Hey guys you know I'm trying to get an idea and form a financial plan for a new dairy farm in the us, probably Florida, I being wondering what are your associated expenses and how much are them?
Also how are they compared to the size of your operation


----------



## Awnry Abe (Mar 21, 2012)

4 cows, 2 in lactation at a time with a short dry period and a short hectic period. Some of these items I know to the penny, some I don't. I will leave the actual costs blank because FL isn't MO. (And I am too lazy to get up and look). Plus, IIRC, you are talking on a larger scale. My market is also direct-to-consumer-raw-milk.

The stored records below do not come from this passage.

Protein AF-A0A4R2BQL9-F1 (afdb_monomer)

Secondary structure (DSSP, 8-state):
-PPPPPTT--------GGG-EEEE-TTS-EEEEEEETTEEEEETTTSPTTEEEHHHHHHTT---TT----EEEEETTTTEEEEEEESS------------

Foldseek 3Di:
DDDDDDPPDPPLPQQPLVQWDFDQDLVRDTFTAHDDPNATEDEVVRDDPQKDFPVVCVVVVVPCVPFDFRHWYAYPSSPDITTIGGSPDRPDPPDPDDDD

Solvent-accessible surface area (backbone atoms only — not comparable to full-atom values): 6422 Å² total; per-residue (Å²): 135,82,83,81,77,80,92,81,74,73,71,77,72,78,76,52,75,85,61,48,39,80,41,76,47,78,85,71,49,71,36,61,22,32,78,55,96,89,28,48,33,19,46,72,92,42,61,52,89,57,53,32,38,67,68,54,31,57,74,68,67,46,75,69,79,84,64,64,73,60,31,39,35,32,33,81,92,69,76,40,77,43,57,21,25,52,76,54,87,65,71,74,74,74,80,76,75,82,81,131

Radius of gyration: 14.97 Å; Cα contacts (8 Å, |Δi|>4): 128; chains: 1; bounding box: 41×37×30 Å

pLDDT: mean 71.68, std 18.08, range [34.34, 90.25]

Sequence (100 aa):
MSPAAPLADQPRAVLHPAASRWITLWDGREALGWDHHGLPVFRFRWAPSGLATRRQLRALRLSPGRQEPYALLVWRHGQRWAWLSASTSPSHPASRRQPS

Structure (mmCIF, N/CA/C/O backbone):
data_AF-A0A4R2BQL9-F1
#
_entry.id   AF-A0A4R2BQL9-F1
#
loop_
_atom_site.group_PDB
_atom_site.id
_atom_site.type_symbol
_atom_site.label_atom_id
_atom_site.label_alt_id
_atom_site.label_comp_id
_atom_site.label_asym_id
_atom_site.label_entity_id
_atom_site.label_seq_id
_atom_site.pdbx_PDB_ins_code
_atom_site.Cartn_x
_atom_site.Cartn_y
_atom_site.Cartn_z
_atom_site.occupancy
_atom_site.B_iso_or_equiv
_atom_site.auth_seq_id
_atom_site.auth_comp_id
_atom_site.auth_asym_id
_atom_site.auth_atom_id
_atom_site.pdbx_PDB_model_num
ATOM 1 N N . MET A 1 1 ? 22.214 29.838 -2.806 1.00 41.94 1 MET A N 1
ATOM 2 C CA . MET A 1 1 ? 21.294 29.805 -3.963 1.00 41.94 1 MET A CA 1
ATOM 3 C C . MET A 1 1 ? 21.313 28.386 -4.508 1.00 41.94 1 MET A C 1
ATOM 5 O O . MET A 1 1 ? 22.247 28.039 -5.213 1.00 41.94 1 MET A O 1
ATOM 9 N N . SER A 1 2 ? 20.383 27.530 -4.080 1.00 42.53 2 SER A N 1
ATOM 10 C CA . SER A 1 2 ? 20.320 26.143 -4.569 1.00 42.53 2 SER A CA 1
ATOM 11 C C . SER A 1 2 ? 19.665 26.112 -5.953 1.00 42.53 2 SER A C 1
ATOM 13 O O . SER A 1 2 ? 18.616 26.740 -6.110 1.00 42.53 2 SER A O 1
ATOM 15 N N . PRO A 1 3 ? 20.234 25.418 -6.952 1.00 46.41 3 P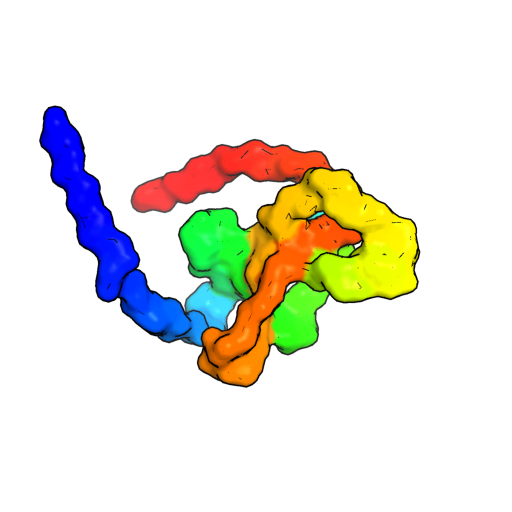RO A N 1
ATOM 16 C CA . PRO A 1 3 ? 19.585 25.270 -8.245 1.00 46.41 3 PRO A CA 1
ATOM 17 C C . PRO A 1 3 ? 18.372 24.342 -8.106 1.00 46.41 3 PRO A C 1
ATOM 19 O O . PRO A 1 3 ? 18.468 23.230 -7.587 1.00 46.41 3 PRO A O 1
ATOM 22 N N . ALA A 1 4 ? 17.218 24.837 -8.551 1.00 43.72 4 ALA A N 1
ATOM 23 C CA . ALA A 1 4 ? 15.995 24.065 -8.693 1.00 43.72 4 ALA A CA 1
ATOM 24 C C . ALA A 1 4 ? 16.214 22.969 -9.746 1.00 43.72 4 ALA A C 1
ATOM 26 O O . ALA A 1 4 ? 16.506 23.260 -10.906 1.00 43.72 4 ALA A O 1
ATOM 27 N N . ALA A 1 5 ? 16.104 21.710 -9.326 1.00 44.47 5 ALA A N 1
ATOM 28 C CA . ALA A 1 5 ? 16.164 20.562 -10.219 1.00 44.47 5 ALA A CA 1
ATOM 29 C C . ALA A 1 5 ? 15.003 20.608 -11.241 1.00 44.47 5 ALA A C 1
ATOM 31 O O . ALA A 1 5 ? 13.881 20.969 -10.871 1.00 44.47 5 ALA A O 1
ATOM 32 N N . PRO A 1 6 ? 15.239 20.250 -12.516 1.00 41.66 6 PRO A N 1
ATOM 33 C CA . PRO A 1 6 ? 14.210 20.277 -13.550 1.00 41.66 6 PRO A CA 1
ATOM 34 C C . PRO A 1 6 ? 13.138 19.207 -13.290 1.00 41.66 6 PRO A C 1
ATOM 36 O O . PRO A 1 6 ? 13.423 18.016 -13.209 1.00 41.66 6 PRO A O 1
ATOM 39 N N . LEU A 1 7 ? 11.878 19.639 -13.199 1.00 52.81 7 LEU A N 1
ATOM 40 C CA . LEU A 1 7 ? 10.689 18.822 -12.904 1.00 52.81 7 LEU A CA 1
ATOM 41 C C . LEU A 1 7 ? 10.232 17.920 -14.082 1.00 52.81 7 LEU A C 1
ATOM 43 O O . LEU A 1 7 ? 9.095 17.458 -14.085 1.00 52.81 7 LEU A O 1
ATOM 47 N N . ALA A 1 8 ? 11.059 17.696 -15.109 1.00 44.94 8 ALA A N 1
ATOM 48 C CA . ALA A 1 8 ? 10.593 17.200 -16.414 1.00 44.94 8 ALA A CA 1
ATOM 49 C C . ALA A 1 8 ? 11.211 15.878 -16.906 1.00 44.94 8 ALA A C 1
ATOM 51 O O . ALA A 1 8 ? 10.869 15.440 -17.998 1.00 44.94 8 ALA A O 1
ATOM 52 N N . ASP A 1 9 ? 12.038 15.204 -16.106 1.00 43.97 9 ASP A N 1
ATOM 53 C CA . ASP A 1 9 ? 12.537 13.855 -16.419 1.00 43.97 9 ASP A CA 1
ATOM 54 C C . ASP A 1 9 ? 12.461 12.972 -15.168 1.00 43.97 9 ASP A C 1
ATOM 56 O O . ASP A 1 9 ? 13.451 12.478 -14.636 1.00 43.97 9 ASP A O 1
ATOM 60 N N . GLN A 1 10 ? 11.255 12.836 -14.607 1.00 50.47 10 GLN A N 1
ATOM 61 C CA . GLN A 1 10 ? 11.028 11.689 -13.738 1.00 50.47 10 GLN A CA 1
ATOM 62 C C . GLN A 1 10 ? 10.909 10.488 -14.671 1.00 50.47 10 GLN A C 1
ATOM 64 O O . GLN A 1 10 ? 9.983 10.483 -15.495 1.00 50.47 10 GLN A O 1
ATOM 69 N N . PRO A 1 11 ? 11.809 9.489 -14.589 1.00 37.75 11 PRO A N 1
ATOM 70 C CA . PRO A 1 11 ? 11.664 8.291 -15.391 1.00 37.75 11 PRO A CA 1
ATOM 71 C C . PRO A 1 11 ? 10.252 7.789 -15.142 1.00 37.75 11 PRO A C 1
ATOM 73 O O . PRO A 1 11 ? 9.846 7.668 -13.983 1.00 37.75 11 PRO A O 1
ATOM 76 N N . ARG A 1 12 ? 9.490 7.564 -16.223 1.00 47.97 12 ARG A N 1
ATOM 77 C CA . ARG A 1 12 ? 8.229 6.813 -16.200 1.00 47.97 12 ARG A CA 1
ATOM 78 C C . ARG A 1 12 ? 8.499 5.657 -15.259 1.00 47.97 12 ARG A C 1
ATOM 80 O O . ARG A 1 12 ? 9.288 4.802 -15.649 1.00 47.97 12 ARG A O 1
ATOM 87 N N . ALA A 1 13 ? 8.000 5.724 -14.019 1.00 47.88 13 ALA A N 1
ATOM 88 C CA . ALA A 1 13 ? 8.473 4.837 -12.972 1.00 47.88 13 ALA A CA 1
ATOM 89 C C . ALA A 1 13 ? 8.318 3.438 -13.540 1.00 47.88 13 ALA A C 1
ATOM 91 O O . ALA A 1 13 ? 7.196 2.992 -13.802 1.00 47.88 13 ALA A O 1
ATOM 92 N N . VAL A 1 14 ? 9.439 2.798 -13.864 1.00 47.81 14 VAL A N 1
ATOM 93 C CA . VAL A 1 14 ? 9.418 1.415 -14.279 1.00 47.81 14 VAL A CA 1
ATOM 94 C C . VAL A 1 14 ? 9.151 0.727 -12.955 1.00 47.81 14 VAL A C 1
ATOM 96 O O . VAL A 1 14 ? 10.063 0.438 -12.191 1.00 47.81 14 VAL A O 1
ATOM 99 N N . LEU A 1 15 ? 7.865 0.652 -12.606 1.00 54.81 15 LEU A N 1
ATOM 100 C CA . LEU A 1 15 ? 7.344 0.066 -11.387 1.00 54.81 15 LEU A CA 1
ATOM 101 C C . LEU A 1 15 ? 7.649 -1.414 -11.496 1.00 54.81 15 LEU A C 1
ATOM 103 O O . LEU A 1 15 ? 6.822 -2.193 -11.969 1.00 54.81 15 LEU A O 1
ATOM 107 N N . HIS A 1 16 ? 8.883 -1.788 -11.184 1.00 56.41 16 HIS A N 1
ATOM 108 C CA . HIS A 1 16 ? 9.305 -3.155 -11.338 1.00 56.41 16 HIS A CA 1
ATOM 109 C C . HIS A 1 16 ? 8.754 -3.910 -10.133 1.00 56.41 16 HIS A C 1
ATOM 111 O O . HIS A 1 16 ? 9.222 -3.687 -9.017 1.00 56.41 16 HIS A O 1
ATOM 117 N N . PRO A 1 17 ? 7.798 -4.841 -10.311 1.00 60.81 17 PRO A N 1
ATOM 118 C CA . PRO A 1 17 ? 7.389 -5.727 -9.226 1.00 60.81 17 PRO A CA 1
ATOM 119 C C . PRO A 1 17 ? 8.567 -6.548 -8.674 1.00 60.81 17 PRO A C 1
ATOM 121 O O . PRO A 1 17 ? 8.445 -7.106 -7.592 1.00 60.81 17 PRO A O 1
ATOM 124 N N . ALA A 1 18 ? 9.709 -6.593 -9.368 1.00 63.12 18 ALA A N 1
ATOM 125 C CA . ALA A 1 18 ? 10.956 -7.162 -8.862 1.00 63.12 18 ALA A CA 1
ATOM 126 C C . ALA A 1 18 ? 11.549 -6.395 -7.662 1.00 63.12 18 ALA A C 1
ATOM 128 O O . ALA A 1 18 ? 12.283 -6.986 -6.884 1.00 63.12 18 ALA A O 1
ATOM 129 N N . ALA A 1 19 ? 11.212 -5.114 -7.480 1.00 71.50 19 ALA A N 1
ATOM 130 C CA . ALA A 1 19 ? 11.590 -4.336 -6.297 1.00 71.50 19 ALA A CA 1
ATOM 131 C C . ALA A 1 19 ? 10.579 -4.485 -5.143 1.00 71.50 19 ALA A C 1
ATOM 133 O O . ALA A 1 19 ? 10.635 -3.732 -4.168 1.00 71.50 19 ALA A O 1
ATOM 134 N N . SER A 1 20 ? 9.628 -5.424 -5.258 1.00 81.38 20 SER A N 1
ATOM 135 C CA . SER A 1 20 ? 8.677 -5.679 -4.180 1.00 81.38 20 SER A CA 1
ATOM 136 C C . SER A 1 20 ? 9.411 -6.230 -2.964 1.00 81.38 20 SER A C 1
ATOM 138 O O . SER A 1 20 ? 10.174 -7.188 -3.060 1.00 81.38 20 SER A O 1
ATOM 140 N N . ARG A 1 21 ? 9.129 -5.642 -1.811 1.00 85.81 21 ARG A N 1
ATOM 141 C CA . ARG A 1 21 ? 9.599 -6.060 -0.496 1.00 85.81 21 ARG A CA 1
ATOM 142 C C . ARG A 1 21 ? 8.438 -6.031 0.488 1.00 85.81 21 ARG A C 1
ATOM 144 O O . ARG A 1 21 ? 7.392 -5.436 0.222 1.00 85.81 21 ARG A O 1
ATOM 151 N N . TRP A 1 22 ? 8.627 -6.679 1.626 1.00 87.69 22 TRP A N 1
ATOM 152 C CA . TRP A 1 22 ? 7.719 -6.529 2.754 1.00 87.69 22 TRP A CA 1
ATOM 153 C C . TRP A 1 22 ? 7.863 -5.112 3.313 1.00 87.69 22 TRP A C 1
ATOM 155 O O . TRP A 1 22 ? 8.964 -4.679 3.649 1.00 87.69 22 TRP A O 1
ATOM 165 N N . ILE A 1 23 ? 6.761 -4.364 3.329 1.00 87.31 23 ILE A N 1
ATOM 166 C CA . ILE A 1 23 ? 6.683 -3.020 3.901 1.00 87.31 23 ILE A CA 1
ATOM 167 C C . ILE A 1 23 ? 5.784 -3.083 5.127 1.00 87.31 23 ILE A C 1
ATOM 169 O O . ILE A 1 23 ? 4.637 -3.521 5.033 1.00 87.31 23 ILE A O 1
ATOM 173 N N . THR A 1 24 ? 6.298 -2.610 6.259 1.00 88.38 24 THR A N 1
ATOM 174 C CA . THR A 1 24 ? 5.526 -2.451 7.490 1.00 88.38 24 THR A CA 1
ATOM 175 C C . THR A 1 24 ? 4.567 -1.269 7.359 1.00 88.38 24 THR A C 1
ATOM 177 O O . THR A 1 24 ? 4.971 -0.145 7.058 1.00 88.38 24 THR A O 1
ATOM 180 N N . LEU A 1 25 ? 3.286 -1.533 7.577 1.00 83.88 25 LEU A N 1
ATOM 181 C CA . LEU A 1 25 ? 2.214 -0.549 7.581 1.00 83.88 25 LEU A CA 1
ATOM 182 C C . LEU A 1 25 ? 2.130 0.159 8.940 1.00 83.88 25 LEU A C 1
ATOM 184 O O . LEU A 1 25 ? 2.759 -0.236 9.921 1.00 83.88 25 LEU A O 1
ATOM 188 N N . TRP A 1 26 ? 1.279 1.181 9.021 1.00 76.25 26 TRP A N 1
ATOM 189 C CA . TRP A 1 26 ? 1.014 1.924 10.256 1.00 76.25 26 TRP A CA 1
ATOM 190 C C . TRP A 1 26 ? 0.452 1.059 11.399 1.00 76.25 26 TRP A C 1
ATOM 192 O O . TRP A 1 26 ? 0.628 1.415 12.559 1.00 76.25 26 TRP A O 1
ATOM 202 N N . ASP A 1 27 ? -0.218 -0.058 11.093 1.00 79.44 27 ASP A N 1
ATOM 203 C CA . ASP A 1 27 ? -0.805 -0.981 12.076 1.00 79.44 27 ASP A CA 1
ATOM 204 C C . ASP A 1 27 ? 0.153 -2.117 12.482 1.00 79.44 27 ASP A C 1
ATOM 206 O O . ASP A 1 27 ? -0.249 -3.045 13.182 1.00 79.44 27 ASP A O 1
ATOM 210 N N . GLY A 1 28 ? 1.413 -2.062 12.033 1.00 84.00 28 GLY A N 1
ATOM 211 C CA . GLY A 1 28 ? 2.433 -3.078 12.295 1.00 84.00 28 GLY A CA 1
ATOM 212 C C . GLY A 1 28 ? 2.332 -4.321 11.411 1.00 84.00 28 GLY A C 1
ATOM 213 O O . GLY A 1 28 ? 3.195 -5.192 11.501 1.00 84.00 28 GLY A O 1
ATOM 214 N N . ARG A 1 29 ? 1.322 -4.426 10.536 1.00 86.81 29 ARG A N 1
ATOM 215 C CA . ARG A 1 29 ? 1.251 -5.517 9.558 1.00 86.81 29 ARG A CA 1
ATOM 216 C C . ARG A 1 29 ? 2.242 -5.285 8.433 1.00 86.81 29 ARG A C 1
ATOM 218 O O . ARG A 1 29 ? 2.558 -4.150 8.096 1.00 86.81 29 ARG A O 1
ATOM 225 N N . GLU A 1 30 ? 2.675 -6.361 7.797 1.00 88.69 30 GLU A N 1
ATOM 226 C CA . GLU A 1 30 ? 3.524 -6.285 6.614 1.00 88.69 30 GLU A CA 1
ATOM 227 C C . GLU A 1 30 ? 2.716 -6.579 5.352 1.00 88.69 30 GLU A C 1
ATOM 229 O O . GLU A 1 30 ? 1.860 -7.465 5.328 1.00 88.69 30 GLU A O 1
ATOM 234 N N . ALA A 1 31 ? 2.989 -5.830 4.286 1.00 87.88 31 ALA A N 1
ATOM 235 C CA . ALA A 1 31 ? 2.384 -6.051 2.982 1.00 87.88 31 ALA A CA 1
ATOM 236 C C . ALA A 1 31 ? 3.425 -5.970 1.868 1.00 87.88 31 ALA A C 1
ATOM 238 O O . ALA A 1 31 ? 4.372 -5.186 1.931 1.00 87.88 31 ALA A O 1
ATOM 239 N N . LEU A 1 32 ? 3.227 -6.781 0.830 1.00 89.31 32 LEU A N 1
ATOM 240 C CA . LEU A 1 32 ? 4.125 -6.830 -0.314 1.00 89.31 32 LEU A CA 1
ATOM 241 C C . LEU A 1 32 ? 3.889 -5.618 -1.224 1.00 89.31 32 LEU A C 1
ATOM 243 O O . LEU A 1 32 ? 2.819 -5.469 -1.818 1.00 89.31 32 LEU A O 1
ATOM 247 N N . GLY A 1 33 ? 4.901 -4.769 -1.355 1.00 89.44 33 GLY A N 1
ATOM 248 C CA . GLY A 1 33 ? 4.848 -3.550 -2.156 1.00 89.44 33 GLY A CA 1
ATOM 249 C C . GLY A 1 33 ? 6.239 -2.980 -2.394 1.00 89.44 33 GLY A C 1
ATOM 250 O O . GLY A 1 33 ? 7.240 -3.606 -2.066 1.00 89.44 33 GLY A O 1
ATOM 251 N N . TRP A 1 34 ? 6.328 -1.789 -2.965 1.00 88.00 34 TRP A N 1
ATOM 252 C CA . TRP A 1 34 ? 7.603 -1.082 -3.118 1.00 88.00 34 TRP A CA 1
ATOM 253 C C . TRP A 1 34 ? 7.468 0.363 -2.656 1.00 88.00 34 TRP A C 1
ATOM 255 O O . TRP A 1 34 ? 6.362 0.882 -2.522 1.00 88.00 34 TRP A O 1
ATOM 265 N N . ASP A 1 35 ? 8.602 0.998 -2.379 1.00 84.88 35 ASP A N 1
ATOM 266 C CA . ASP A 1 35 ? 8.640 2.414 -2.024 1.00 84.88 35 ASP A CA 1
ATOM 267 C C . ASP A 1 35 ? 8.634 3.272 -3.292 1.00 84.88 35 ASP A C 1
ATOM 269 O O . ASP A 1 35 ? 9.339 2.974 -4.259 1.00 84.88 35 ASP A O 1
ATOM 273 N N . HIS A 1 36 ? 7.841 4.336 -3.283 1.00 82.56 36 HIS A N 1
ATOM 274 C CA . HIS A 1 36 ? 7.878 5.386 -4.286 1.00 82.56 36 HIS A CA 1
ATOM 275 C C . HIS A 1 36 ? 7.852 6.740 -3.579 1.00 82.56 36 HIS A C 1
ATOM 277 O O . HIS A 1 36 ? 6.805 7.181 -3.111 1.00 82.56 36 HIS A O 1
ATOM 283 N N . HIS A 1 37 ? 9.015 7.387 -3.488 1.00 79.25 37 HIS A N 1
ATOM 284 C CA . HIS A 1 37 ? 9.195 8.672 -2.800 1.00 79.25 37 HIS A CA 1
ATOM 285 C C . HIS A 1 37 ? 8.724 8.656 -1.335 1.00 79.25 37 HIS A C 1
ATOM 287 O O . HIS A 1 37 ? 8.097 9.607 -0.871 1.00 79.25 37 HIS A O 1
ATOM 293 N N . GLY A 1 38 ? 9.001 7.571 -0.603 1.00 80.06 38 GLY A N 1
ATOM 294 C CA . GLY A 1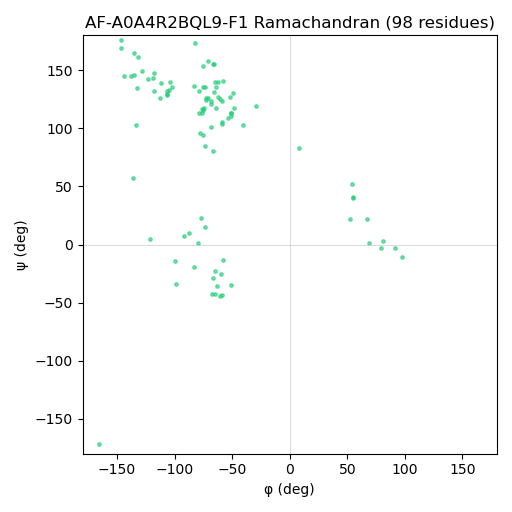 38 ? 8.569 7.431 0.790 1.00 80.06 38 GLY A CA 1
ATOM 295 C C . GLY A 1 38 ? 7.113 6.992 0.955 1.00 80.06 38 GLY A C 1
ATOM 296 O O . GLY A 1 38 ? 6.635 6.897 2.085 1.00 80.06 38 GLY A O 1
ATOM 297 N N . LEU A 1 39 ? 6.400 6.729 -0.146 1.00 84.69 39 LEU A N 1
ATOM 298 C CA . LEU A 1 39 ? 5.044 6.200 -0.122 1.00 84.69 39 LEU A CA 1
ATOM 299 C C . LEU A 1 39 ? 5.036 4.730 -0.544 1.00 84.69 39 LEU A C 1
ATOM 301 O O . LEU A 1 39 ? 5.536 4.397 -1.623 1.00 84.69 39 LEU A O 1
ATOM 305 N N . PRO A 1 40 ? 4.420 3.840 0.247 1.00 89.38 40 PRO A N 1
ATOM 306 C CA . PRO A 1 40 ? 4.216 2.468 -0.175 1.00 89.38 40 PRO A CA 1
ATOM 307 C C . PRO A 1 40 ? 3.287 2.399 -1.390 1.00 89.38 40 PRO A C 1
ATOM 309 O O . PRO A 1 40 ? 2.229 3.033 -1.439 1.00 89.38 40 PRO A O 1
ATOM 312 N N . VAL A 1 41 ? 3.667 1.579 -2.365 1.00 89.25 41 VAL A N 1
ATOM 313 C CA . VAL A 1 41 ? 2.885 1.293 -3.565 1.00 89.25 41 VAL A CA 1
ATOM 314 C C . VAL A 1 41 ? 2.534 -0.186 -3.614 1.00 89.25 41 VAL A C 1
ATOM 316 O O . VAL A 1 41 ? 3.391 -1.058 -3.474 1.00 89.25 41 VAL A O 1
ATOM 319 N N . PHE A 1 42 ? 1.260 -0.464 -3.870 1.00 89.62 42 PHE A N 1
ATOM 320 C CA . PHE A 1 42 ? 0.707 -1.806 -3.963 1.00 89.62 42 PHE A CA 1
ATOM 321 C C . PHE A 1 42 ? 0.130 -2.061 -5.351 1.00 89.62 42 PHE A C 1
ATOM 323 O O . PHE A 1 42 ? -0.506 -1.198 -5.962 1.00 89.62 42 PHE A O 1
ATOM 330 N N . ARG A 1 43 ? 0.278 -3.291 -5.844 1.00 88.62 43 ARG A N 1
ATOM 331 C CA . ARG A 1 43 ? -0.463 -3.741 -7.029 1.00 88.62 43 ARG A CA 1
ATOM 332 C C . ARG A 1 43 ? -1.940 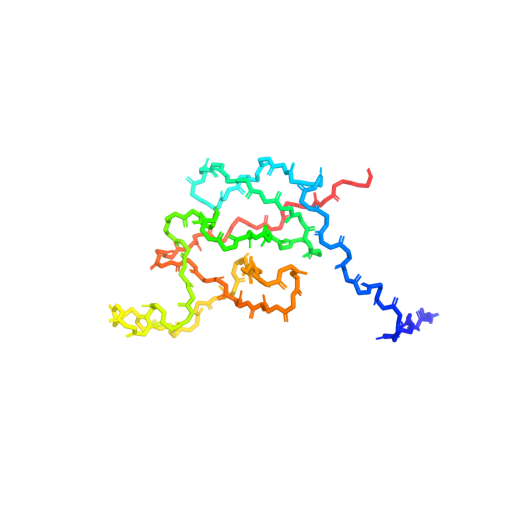-3.922 -6.704 1.00 88.62 43 ARG A C 1
ATOM 334 O O . ARG A 1 43 ? -2.338 -4.166 -5.563 1.00 88.62 43 ARG A O 1
ATOM 341 N N . PHE A 1 44 ? -2.771 -3.877 -7.740 1.00 83.94 44 PHE A N 1
ATOM 342 C CA . PHE A 1 44 ? -4.159 -4.315 -7.636 1.00 83.94 44 PHE A CA 1
ATOM 343 C C . PHE A 1 44 ? -4.257 -5.697 -6.983 1.00 83.94 44 PHE A C 1
ATOM 345 O O . PHE A 1 44 ? -3.572 -6.625 -7.410 1.00 83.94 44 PHE A O 1
ATOM 352 N N . ARG A 1 45 ? -5.133 -5.816 -5.976 1.00 84.69 45 ARG A N 1
ATOM 353 C CA . ARG A 1 45 ? -5.333 -7.002 -5.116 1.00 84.69 45 ARG A CA 1
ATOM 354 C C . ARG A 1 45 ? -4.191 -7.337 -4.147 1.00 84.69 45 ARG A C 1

Your market will affect your expenses. But you will at least have an idea of the kinds of expenses you will have. These are also just expenses. Not capital items like milkers, bulk-tanks, waterers, feeders, barns, fences, fridges, etc. Some are fixed expenses, some variable, some recurring, some start-up. I've included some utilities that are perhaps "not typical for farming", but omitted others that are typical for any business. This is from memory. I am probably forgetting something.

*Husbandry*
Hay: 1 round per week November-April. Free choice during the green months. 1 per month?
Mineral: 50lbs/2 weeks
Rations: 1 "bale" of Chaffhaye/day.
Veterinary: none as long as they are healthy. A lot if they aren't.
Water
Electric for fence.

*Milk Parlor*
Teat inflations: 2 sets/year
Teat Dip: 2 gallons/year 
Teat dip cups
Paper towels
Sanitary wipes, solutions, etc
CMT solution & kit
Strip cups
Milking system cleaning powder: 5 gallon bucket/year. (Not cheap)
Acid wash
A long handled brush
Baking soda
Water
Electric for milker

*Milk Room*
Filter pads
Stainless steel filters, funnels, pails,
Electricity for fridges & water heater (and space heaters for us Yanks)
Laundry service for rags
Dish detergent
1 gallon glass jars with lids (if your market is the raw milk marketed direct to consumer)
Water

Also, this "dairy" forum is generally geared towards the use of dairy, not the production of it. Although you will find that a lot of folks that produce dairy are often here because they also are trying to turn milk into butter/cheese/car-deodorizers, etc. So your questions are definitely not out of lime. However, the "cattle" forum has several people that are knowledgeable about dairy production. The general cattle knowledge shared there is also invaluable for dairy farming. Consider this an invite, not that one is necessary.


----------



## odin1985 (Jan 6, 2015)

Thanks for the reply Its great to see how u all use everything, my plan ATM is to Florida, but still everything helps, and plus selling milk and also producing cheese is something I plan on


----------